▸ **Problem statement**
Only the lines below between the ones containing "ATOM 27 C CA" and "ATOM 82 O O", inclusive, are to be reproduced, each exactly as it stands.

+++

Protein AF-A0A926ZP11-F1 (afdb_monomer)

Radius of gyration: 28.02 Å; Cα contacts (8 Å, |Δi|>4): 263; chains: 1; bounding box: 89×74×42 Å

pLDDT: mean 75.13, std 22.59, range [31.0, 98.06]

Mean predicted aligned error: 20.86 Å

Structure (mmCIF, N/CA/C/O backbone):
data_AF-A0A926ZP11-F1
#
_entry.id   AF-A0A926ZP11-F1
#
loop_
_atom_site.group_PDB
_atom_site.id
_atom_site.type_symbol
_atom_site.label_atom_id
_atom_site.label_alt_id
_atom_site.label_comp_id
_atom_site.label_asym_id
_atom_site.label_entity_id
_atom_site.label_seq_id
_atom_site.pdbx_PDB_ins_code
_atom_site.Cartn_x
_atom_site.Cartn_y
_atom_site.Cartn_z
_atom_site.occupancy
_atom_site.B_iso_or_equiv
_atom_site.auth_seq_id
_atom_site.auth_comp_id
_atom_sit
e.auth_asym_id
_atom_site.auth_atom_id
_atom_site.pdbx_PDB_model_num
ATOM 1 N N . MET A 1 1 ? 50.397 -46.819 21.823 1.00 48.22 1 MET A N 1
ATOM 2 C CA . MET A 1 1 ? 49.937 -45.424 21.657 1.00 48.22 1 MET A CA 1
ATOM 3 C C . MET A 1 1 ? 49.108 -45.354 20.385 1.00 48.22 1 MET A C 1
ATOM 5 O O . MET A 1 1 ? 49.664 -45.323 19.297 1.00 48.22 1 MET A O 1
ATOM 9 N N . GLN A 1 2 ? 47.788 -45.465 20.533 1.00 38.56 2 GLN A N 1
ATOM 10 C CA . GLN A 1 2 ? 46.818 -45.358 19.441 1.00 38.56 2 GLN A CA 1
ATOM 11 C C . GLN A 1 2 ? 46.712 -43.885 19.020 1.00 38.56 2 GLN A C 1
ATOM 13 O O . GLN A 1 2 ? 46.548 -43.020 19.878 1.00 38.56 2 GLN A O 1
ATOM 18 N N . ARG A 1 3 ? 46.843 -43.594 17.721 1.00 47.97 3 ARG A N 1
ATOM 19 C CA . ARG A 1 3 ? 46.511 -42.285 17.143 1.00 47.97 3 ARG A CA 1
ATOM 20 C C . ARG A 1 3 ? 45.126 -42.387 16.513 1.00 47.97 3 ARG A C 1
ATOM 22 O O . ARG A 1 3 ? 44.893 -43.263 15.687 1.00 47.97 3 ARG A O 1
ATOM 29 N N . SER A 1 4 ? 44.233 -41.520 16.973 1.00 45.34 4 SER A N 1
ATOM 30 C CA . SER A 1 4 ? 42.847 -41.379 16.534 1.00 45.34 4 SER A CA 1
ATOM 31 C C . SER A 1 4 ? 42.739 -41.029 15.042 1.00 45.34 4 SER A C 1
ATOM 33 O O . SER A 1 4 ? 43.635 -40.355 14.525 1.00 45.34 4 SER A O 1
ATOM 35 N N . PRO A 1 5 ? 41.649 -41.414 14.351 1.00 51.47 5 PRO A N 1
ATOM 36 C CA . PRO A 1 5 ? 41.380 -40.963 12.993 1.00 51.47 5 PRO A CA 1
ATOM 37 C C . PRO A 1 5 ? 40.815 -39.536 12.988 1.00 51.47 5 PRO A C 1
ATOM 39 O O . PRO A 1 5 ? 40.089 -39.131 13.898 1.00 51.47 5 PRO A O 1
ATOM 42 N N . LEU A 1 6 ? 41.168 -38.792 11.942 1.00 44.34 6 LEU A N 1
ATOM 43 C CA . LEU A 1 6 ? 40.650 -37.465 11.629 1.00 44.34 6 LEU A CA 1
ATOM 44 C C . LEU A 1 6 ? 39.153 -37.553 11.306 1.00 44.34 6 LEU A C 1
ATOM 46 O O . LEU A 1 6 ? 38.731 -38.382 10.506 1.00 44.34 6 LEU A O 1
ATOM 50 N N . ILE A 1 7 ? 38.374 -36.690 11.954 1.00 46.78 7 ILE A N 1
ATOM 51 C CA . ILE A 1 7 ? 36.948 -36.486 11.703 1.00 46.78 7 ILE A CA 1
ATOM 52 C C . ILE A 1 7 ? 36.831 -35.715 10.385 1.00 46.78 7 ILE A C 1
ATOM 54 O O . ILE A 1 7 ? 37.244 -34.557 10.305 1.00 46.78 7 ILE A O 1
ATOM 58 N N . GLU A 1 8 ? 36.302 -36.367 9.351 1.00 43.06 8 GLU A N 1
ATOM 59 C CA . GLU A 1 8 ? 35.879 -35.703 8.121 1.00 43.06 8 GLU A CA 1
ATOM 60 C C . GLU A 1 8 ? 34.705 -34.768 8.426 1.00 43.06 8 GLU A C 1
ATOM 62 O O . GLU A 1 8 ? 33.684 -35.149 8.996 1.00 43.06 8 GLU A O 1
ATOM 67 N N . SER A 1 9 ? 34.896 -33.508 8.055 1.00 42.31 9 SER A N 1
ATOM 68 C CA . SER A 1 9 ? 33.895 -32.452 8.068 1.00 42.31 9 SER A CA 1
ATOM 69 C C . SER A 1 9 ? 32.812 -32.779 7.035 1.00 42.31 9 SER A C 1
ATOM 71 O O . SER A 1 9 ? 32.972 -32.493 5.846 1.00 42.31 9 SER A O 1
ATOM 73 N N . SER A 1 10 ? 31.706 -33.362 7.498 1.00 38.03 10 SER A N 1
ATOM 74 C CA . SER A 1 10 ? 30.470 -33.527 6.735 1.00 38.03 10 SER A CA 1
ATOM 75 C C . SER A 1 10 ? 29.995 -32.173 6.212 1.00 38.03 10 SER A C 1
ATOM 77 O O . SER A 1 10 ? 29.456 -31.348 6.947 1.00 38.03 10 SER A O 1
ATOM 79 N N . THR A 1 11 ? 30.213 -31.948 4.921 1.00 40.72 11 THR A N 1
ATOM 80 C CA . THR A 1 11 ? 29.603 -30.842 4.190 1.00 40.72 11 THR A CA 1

+++

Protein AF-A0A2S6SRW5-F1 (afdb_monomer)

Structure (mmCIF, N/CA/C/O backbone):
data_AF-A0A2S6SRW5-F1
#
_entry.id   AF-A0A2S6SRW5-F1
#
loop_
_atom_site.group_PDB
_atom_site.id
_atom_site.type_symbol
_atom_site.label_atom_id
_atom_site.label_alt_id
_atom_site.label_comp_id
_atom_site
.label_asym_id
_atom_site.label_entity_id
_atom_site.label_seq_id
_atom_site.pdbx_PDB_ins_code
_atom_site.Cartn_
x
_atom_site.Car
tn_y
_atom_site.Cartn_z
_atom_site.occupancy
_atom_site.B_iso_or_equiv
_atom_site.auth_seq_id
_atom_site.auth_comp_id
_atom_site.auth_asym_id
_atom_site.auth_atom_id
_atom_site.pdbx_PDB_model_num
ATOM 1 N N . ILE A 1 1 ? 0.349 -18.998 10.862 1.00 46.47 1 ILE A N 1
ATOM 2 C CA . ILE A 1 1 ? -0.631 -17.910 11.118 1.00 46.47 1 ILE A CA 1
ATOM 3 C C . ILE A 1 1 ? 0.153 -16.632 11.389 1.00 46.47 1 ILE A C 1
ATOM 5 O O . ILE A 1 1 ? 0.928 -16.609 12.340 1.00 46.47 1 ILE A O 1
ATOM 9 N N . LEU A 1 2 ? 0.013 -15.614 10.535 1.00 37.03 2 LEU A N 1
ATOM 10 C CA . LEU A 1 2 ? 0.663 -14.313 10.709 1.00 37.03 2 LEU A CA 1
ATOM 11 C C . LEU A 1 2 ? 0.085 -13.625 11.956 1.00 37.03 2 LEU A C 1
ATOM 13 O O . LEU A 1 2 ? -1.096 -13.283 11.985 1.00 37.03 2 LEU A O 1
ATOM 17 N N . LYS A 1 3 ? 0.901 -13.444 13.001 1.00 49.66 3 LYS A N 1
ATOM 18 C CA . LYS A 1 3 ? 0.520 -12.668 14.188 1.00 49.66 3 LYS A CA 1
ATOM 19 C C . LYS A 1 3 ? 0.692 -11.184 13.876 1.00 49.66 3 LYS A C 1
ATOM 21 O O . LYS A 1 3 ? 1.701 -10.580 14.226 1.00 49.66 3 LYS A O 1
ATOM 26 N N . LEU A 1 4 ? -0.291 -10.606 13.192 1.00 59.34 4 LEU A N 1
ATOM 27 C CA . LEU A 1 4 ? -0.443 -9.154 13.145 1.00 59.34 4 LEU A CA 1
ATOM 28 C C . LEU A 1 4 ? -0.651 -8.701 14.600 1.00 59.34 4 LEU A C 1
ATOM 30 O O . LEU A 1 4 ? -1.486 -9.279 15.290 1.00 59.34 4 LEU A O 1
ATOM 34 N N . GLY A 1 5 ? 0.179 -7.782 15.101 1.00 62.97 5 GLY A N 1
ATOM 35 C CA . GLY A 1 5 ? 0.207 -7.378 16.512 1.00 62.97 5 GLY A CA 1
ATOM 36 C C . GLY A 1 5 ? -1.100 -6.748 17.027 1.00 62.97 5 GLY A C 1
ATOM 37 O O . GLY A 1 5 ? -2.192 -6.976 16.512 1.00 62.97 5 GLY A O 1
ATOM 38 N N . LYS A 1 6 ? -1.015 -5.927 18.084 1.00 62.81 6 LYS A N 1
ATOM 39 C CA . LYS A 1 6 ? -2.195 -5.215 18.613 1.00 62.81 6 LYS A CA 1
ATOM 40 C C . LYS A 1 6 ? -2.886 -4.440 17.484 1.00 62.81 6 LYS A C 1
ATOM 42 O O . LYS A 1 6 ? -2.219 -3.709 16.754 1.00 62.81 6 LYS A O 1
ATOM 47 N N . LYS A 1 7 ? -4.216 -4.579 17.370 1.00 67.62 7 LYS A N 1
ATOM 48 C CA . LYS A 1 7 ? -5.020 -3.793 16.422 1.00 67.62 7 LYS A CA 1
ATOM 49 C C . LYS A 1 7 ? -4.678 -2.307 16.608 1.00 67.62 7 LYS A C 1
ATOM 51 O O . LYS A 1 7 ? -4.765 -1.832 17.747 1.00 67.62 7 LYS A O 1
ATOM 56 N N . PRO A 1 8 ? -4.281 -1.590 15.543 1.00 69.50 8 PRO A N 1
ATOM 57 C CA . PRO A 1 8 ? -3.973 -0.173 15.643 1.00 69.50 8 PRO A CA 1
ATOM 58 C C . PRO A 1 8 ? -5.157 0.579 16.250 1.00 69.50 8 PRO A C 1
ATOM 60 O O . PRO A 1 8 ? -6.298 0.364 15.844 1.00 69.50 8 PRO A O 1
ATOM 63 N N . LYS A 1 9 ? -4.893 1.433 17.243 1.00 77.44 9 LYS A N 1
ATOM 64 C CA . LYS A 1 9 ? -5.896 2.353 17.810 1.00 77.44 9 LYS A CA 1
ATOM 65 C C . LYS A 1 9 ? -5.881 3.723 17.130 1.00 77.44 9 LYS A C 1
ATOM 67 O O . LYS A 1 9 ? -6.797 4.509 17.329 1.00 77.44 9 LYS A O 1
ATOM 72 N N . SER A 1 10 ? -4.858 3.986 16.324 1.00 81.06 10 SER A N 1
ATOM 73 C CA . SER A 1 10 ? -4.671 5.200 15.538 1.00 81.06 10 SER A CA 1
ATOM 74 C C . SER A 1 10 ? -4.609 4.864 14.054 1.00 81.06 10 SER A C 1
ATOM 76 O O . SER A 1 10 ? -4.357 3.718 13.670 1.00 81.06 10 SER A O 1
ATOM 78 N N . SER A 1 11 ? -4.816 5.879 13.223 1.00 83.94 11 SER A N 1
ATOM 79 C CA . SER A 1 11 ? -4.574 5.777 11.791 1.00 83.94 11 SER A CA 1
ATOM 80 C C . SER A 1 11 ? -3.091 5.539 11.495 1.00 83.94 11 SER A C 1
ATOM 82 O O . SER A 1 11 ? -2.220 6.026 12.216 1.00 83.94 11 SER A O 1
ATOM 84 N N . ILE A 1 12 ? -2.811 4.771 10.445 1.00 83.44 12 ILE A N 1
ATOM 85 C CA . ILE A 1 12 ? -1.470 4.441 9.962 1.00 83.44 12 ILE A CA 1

+++

▸ **Exercise answer**
ATOM 27 C CA . LEU A 1 4 ? -0.443 -9.154 13.145 1.00 59.34 4 LEU A CA 1
ATOM 28 C C . LEU A 1 4 ? -0.651 -8.701 14.600 1.00 59.34 4 LEU A C 1
ATOM 30 O O . LEU A 1 4 ? -1.486 -9.279 15.290 1.00 59.34 4 LEU A O 1
ATOM 34 N N . GLY A 1 5 ? 0.179 -7.782 15.101 1.00 62.97 5 GLY A N 1
ATOM 35 C CA . GLY A 1 5 ? 0.207 -7.378 16.512 1.00 62.97 5 GLY A CA 1
ATOM 36 C C . GLY A 1 5 ? -1.100 -6.748 17.027 1.00 62.97 5 GLY A C 1
ATOM 37 O O . GLY A 1 5 ? -2.192 -6.976 16.512 1.00 62.97 5 GLY A O 1
ATOM 38 N N . LYS A 1 6 ? -1.015 -5.927 18.084 1.00 62.81 6 LYS A N 1
ATOM 39 C CA . LYS A 1 6 ? -2.195 -5.215 18.613 1.00 62.81 6 LYS A CA 1
ATOM 40 C C . LYS A 1 6 ? -2.886 -4.440 17.484 1.00 62.81 6 LYS A C 1
ATOM 42 O O . LYS A 1 6 ? -2.219 -3.709 16.754 1.00 62.81 6 LYS A O 1
ATOM 47 N N . LYS A 1 7 ? -4.216 -4.579 17.370 1.00 67.62 7 LYS A N 1
ATOM 48 C CA . LYS A 1 7 ? -5.020 -3.793 16.422 1.00 67.62 7 LYS A CA 1
ATOM 49 C C . LYS A 1 7 ? -4.678 -2.307 16.608 1.00 67.62 7 LYS A C 1
ATOM 51 O O . LYS A 1 7 ? -4.765 -1.832 17.747 1.00 67.62 7 LYS A O 1
ATOM 56 N N . PRO A 1 8 ? -4.281 -1.590 15.543 1.00 69.50 8 PRO A N 1
ATOM 57 C CA . PRO A 1 8 ? -3.973 -0.173 15.643 1.00 69.50 8 PRO A CA 1
ATOM 58 C C . PRO A 1 8 ? -5.157 0.579 16.250 1.00 69.50 8 PRO A C 1
ATOM 60 O O . PRO A 1 8 ? -6.298 0.364 15.844 1.00 69.50 8 PRO A O 1
ATOM 63 N N . LYS A 1 9 ? -4.893 1.433 17.243 1.00 77.44 9 LYS A N 1
ATOM 64 C CA . LYS A 1 9 ? -5.896 2.353 17.810 1.00 77.44 9 LYS A CA 1
ATOM 65 C C . LYS A 1 9 ? -5.881 3.723 17.130 1.00 77.44 9 LYS A C 1
ATOM 67 O O . LYS A 1 9 ? -6.797 4.509 17.329 1.00 77.44 9 LYS A O 1
ATOM 72 N N . SER A 1 10 ? -4.858 3.986 16.324 1.00 81.06 10 SER A N 1
ATOM 73 C CA . SER A 1 10 ? -4.671 5.200 15.538 1.00 81.06 10 SER A CA 1
ATOM 74 C C . SER A 1 10 ? -4.609 4.864 14.054 1.00 81.06 10 SER A C 1
ATOM 76 O O . SER A 1 10 ? -4.357 3.718 13.670 1.00 81.06 10 SER A O 1
ATOM 78 N N . SER A 1 11 ? -4.816 5.879 13.223 1.00 83.94 11 SER A N 1
ATOM 79 C CA . SER A 1 11 ? -4.574 5.777 11.791 1.00 83.94 11 SER A CA 1
ATOM 80 C C . SER A 1 11 ? -3.091 5.539 11.495 1.00 83.94 11 SER A C 1
ATOM 82 O O . SER A 1 11 ? -2.220 6.026 12.216 1.00 83.94 11 SER A O 1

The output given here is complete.